#### PROVIDED MATERIAL:
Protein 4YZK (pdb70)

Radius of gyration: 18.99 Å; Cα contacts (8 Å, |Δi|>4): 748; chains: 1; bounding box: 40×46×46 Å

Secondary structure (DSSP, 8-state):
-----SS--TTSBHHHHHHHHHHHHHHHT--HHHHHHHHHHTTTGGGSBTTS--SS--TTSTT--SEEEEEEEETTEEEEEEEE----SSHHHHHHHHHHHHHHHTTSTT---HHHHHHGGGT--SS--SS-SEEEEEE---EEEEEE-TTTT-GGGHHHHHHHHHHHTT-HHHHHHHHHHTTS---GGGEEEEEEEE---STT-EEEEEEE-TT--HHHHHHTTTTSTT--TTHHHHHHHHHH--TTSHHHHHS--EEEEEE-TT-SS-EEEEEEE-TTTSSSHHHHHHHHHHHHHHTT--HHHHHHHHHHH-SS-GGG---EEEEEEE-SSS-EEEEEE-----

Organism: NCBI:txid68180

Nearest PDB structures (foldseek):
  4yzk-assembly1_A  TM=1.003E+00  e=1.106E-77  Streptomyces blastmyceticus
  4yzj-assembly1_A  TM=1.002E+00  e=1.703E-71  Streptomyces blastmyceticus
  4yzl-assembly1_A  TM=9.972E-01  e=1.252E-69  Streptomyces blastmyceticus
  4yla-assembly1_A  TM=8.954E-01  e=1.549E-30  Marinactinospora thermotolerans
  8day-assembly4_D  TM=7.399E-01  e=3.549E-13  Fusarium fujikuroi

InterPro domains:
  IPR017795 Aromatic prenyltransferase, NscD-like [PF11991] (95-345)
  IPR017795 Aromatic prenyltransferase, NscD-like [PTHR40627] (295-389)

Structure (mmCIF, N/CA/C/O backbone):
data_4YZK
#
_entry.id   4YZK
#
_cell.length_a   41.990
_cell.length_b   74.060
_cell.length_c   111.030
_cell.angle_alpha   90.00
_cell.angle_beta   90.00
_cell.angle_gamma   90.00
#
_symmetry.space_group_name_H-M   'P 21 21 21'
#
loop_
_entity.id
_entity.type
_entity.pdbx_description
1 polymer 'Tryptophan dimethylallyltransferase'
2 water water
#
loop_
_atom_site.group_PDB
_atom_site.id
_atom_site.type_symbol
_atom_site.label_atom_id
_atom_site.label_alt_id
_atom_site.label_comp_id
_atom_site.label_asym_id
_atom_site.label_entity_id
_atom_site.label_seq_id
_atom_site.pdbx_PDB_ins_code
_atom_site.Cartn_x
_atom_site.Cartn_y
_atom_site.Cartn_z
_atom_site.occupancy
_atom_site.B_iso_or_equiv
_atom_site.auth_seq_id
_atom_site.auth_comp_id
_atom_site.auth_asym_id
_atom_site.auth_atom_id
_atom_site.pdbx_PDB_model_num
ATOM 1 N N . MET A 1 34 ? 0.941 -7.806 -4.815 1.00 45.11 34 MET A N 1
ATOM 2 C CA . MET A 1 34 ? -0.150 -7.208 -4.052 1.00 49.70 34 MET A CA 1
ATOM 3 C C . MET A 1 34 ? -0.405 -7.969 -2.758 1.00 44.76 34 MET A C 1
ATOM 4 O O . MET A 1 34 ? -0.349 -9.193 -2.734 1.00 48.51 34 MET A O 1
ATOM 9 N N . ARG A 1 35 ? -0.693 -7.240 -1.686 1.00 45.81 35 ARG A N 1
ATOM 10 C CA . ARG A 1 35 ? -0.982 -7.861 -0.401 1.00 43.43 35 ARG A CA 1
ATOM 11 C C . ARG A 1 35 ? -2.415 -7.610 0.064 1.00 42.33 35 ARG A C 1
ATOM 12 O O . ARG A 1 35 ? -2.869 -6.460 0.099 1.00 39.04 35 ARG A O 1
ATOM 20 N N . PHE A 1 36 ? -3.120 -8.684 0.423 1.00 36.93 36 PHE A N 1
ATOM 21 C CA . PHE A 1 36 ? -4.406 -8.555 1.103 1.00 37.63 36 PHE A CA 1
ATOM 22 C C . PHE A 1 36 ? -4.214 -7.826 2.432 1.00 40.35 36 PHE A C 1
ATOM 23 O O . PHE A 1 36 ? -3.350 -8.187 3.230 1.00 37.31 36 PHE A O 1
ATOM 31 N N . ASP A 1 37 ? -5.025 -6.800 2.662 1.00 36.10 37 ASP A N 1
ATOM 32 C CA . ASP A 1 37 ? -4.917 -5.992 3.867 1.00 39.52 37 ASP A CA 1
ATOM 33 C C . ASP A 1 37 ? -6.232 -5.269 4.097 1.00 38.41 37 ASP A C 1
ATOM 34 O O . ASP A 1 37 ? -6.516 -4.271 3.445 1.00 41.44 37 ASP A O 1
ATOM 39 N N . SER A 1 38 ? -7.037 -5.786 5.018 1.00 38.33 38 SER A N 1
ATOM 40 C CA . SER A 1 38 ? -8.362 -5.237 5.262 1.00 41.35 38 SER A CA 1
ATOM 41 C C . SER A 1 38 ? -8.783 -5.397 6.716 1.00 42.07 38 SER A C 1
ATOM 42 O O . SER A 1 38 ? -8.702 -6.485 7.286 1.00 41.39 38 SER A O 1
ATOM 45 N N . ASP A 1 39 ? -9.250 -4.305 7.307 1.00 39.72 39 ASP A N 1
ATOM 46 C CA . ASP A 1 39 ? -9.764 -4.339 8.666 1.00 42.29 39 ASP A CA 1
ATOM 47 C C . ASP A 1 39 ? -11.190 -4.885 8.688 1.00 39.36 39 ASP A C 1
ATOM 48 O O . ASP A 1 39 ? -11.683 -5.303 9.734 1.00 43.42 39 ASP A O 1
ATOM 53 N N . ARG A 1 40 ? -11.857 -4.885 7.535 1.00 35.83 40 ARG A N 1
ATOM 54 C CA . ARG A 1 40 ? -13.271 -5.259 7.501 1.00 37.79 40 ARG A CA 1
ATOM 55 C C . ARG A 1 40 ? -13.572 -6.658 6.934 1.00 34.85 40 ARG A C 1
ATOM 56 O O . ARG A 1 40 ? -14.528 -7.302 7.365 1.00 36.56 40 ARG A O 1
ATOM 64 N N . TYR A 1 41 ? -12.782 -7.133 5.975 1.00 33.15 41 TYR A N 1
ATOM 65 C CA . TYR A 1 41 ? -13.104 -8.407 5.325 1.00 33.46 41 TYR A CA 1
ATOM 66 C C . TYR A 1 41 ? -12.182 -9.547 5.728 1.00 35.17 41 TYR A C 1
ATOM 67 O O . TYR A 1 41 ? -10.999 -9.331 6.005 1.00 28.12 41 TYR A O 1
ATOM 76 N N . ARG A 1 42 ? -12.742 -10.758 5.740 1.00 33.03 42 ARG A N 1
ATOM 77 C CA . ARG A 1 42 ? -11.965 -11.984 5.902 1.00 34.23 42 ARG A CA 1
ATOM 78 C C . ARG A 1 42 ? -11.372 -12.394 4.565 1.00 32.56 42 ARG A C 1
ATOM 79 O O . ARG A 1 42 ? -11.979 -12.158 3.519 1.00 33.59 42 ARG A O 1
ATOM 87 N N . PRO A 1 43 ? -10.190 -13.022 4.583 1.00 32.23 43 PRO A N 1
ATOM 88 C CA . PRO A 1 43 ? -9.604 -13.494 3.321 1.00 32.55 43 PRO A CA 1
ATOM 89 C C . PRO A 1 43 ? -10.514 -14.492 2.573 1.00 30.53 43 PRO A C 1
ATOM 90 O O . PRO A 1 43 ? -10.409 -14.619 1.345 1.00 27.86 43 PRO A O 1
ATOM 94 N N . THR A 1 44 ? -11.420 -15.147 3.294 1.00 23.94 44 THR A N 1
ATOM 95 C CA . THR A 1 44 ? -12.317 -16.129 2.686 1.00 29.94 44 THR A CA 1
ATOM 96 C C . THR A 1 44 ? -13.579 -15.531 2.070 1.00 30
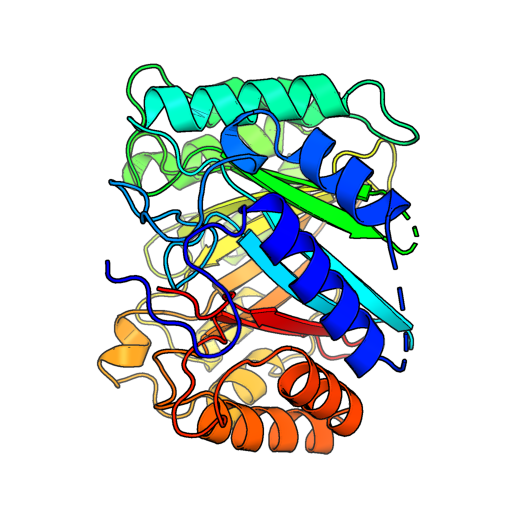.16 44 THR A C 1
ATOM 97 O O . THR A 1 44 ? -14.330 -16.244 1.395 1.00 26.98 44 THR A O 1
ATOM 101 N N . ASP A 1 45 ? -13.815 -14.236 2.307 1.00 30.85 45 ASP A N 1
ATOM 102 C CA . ASP A 1 45 ? -14.929 -13.537 1.667 1.00 28.35 45 ASP A CA 1
ATOM 103 C C . ASP A 1 45 ? -14.707 -13.501 0.155 1.00 24.99 45 ASP A C 1
ATOM 104 O O . ASP A 1 45 ? -13.580 -13.332 -0.315 1.00 23.13 45 ASP A O 1
ATOM 109 N N . THR A 1 46 ? -15.785 -13.656 -0.607 1.00 25.03 46 THR A N 1
ATOM 110 C CA . THR A 1 46 ? -15.662 -13.718 -2.056 1.00 25.58 46 THR A CA 1
ATOM 111 C C . THR A 1 46 ? -15.737 -12.320 -2.668 1.00 24.99 46 THR A C 1
ATOM 112 O O . THR A 1 46 ? -16.167 -11.382 -2.013 1.00 22.95 46 THR A O 1
ATOM 116 N N . TYR A 1 47 ? -15.318 -12.196 -3.923 1.00 22.48 47 TYR A N 1
ATOM 117 C CA . TYR A 1 47 ? -15.373 -10.916 -4.616 1.00 24.28 47 TYR A CA 1
ATOM 118 C C . TYR A 1 47 ? -16.815 -10.442 -4.698 1.00 24.71 47 TYR A C 1
ATOM 119 O O . TYR A 1 47 ? -17.100 -9.246 -4.570 1.00 23.98 47 TYR A O 1
ATOM 128 N N . ALA A 1 48 ? -17.728 -11.384 -4.910 1.00 23.79 48 ALA A N 1
ATOM 129 C CA . ALA A 1 48 ? -19.138 -11.040 -5.000 1.00 22.79 48 ALA A CA 1
ATOM 130 C C . ALA A 1 48 ? -19.658 -10.528 -3.664 1.00 21.30 48 ALA A C 1
ATOM 131 O O . ALA A 1 48 ? -20.423 -9.554 -3.608 1.00 22.23 48 ALA A O 1
ATOM 133 N N . GLU A 1 49 ? -19.244 -11.168 -2.580 1.00 22.19 49 GLU A N 1
ATOM 134 C CA . GLU A 1 49 ? -19.656 -10.709 -1.256 1.00 22.48 49 GLU A CA 1
ATOM 135 C C . GLU A 1 49 ? -19.091 -9.327 -0.911 1.00 22.62 49 GLU A C 1
ATOM 136 O O . GLU A 1 49 ? -19.763 -8.526 -0.274 1.00 23.42 49 GLU A O 1
ATOM 142 N N . VAL A 1 50 ? -17.856 -9.057 -1.315 1.00 22.13 50 VAL A N 1
ATOM 143 C CA . VAL A 1 50 ? -17.277 -7.725 -1.118 1.00 25.01 50 VAL A CA 1
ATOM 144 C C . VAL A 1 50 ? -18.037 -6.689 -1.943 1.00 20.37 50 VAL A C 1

#### INSTRUCTIONS TO FOLLOW:
From the entries above, write out only the lines starting at the line that holds "ATOM 128 N N" and ending at the line that holds "ATOM 130 C C", keeping both and matching them exactly.

#### OUTPUT BELOW:
ATOM 128 N N . ALA A 1 48 ? -17.728 -11.384 -4.910 1.00 23.79 48 ALA A N 1
ATOM 129 C CA . ALA A 1 48 ? -19.138 -11.040 -5.000 1.00 22.79 48 ALA A CA 1
ATOM 130 C C . ALA A 1 48 ? -19.658 -10.528 -3.664 1.00 21.30 48 ALA A C 1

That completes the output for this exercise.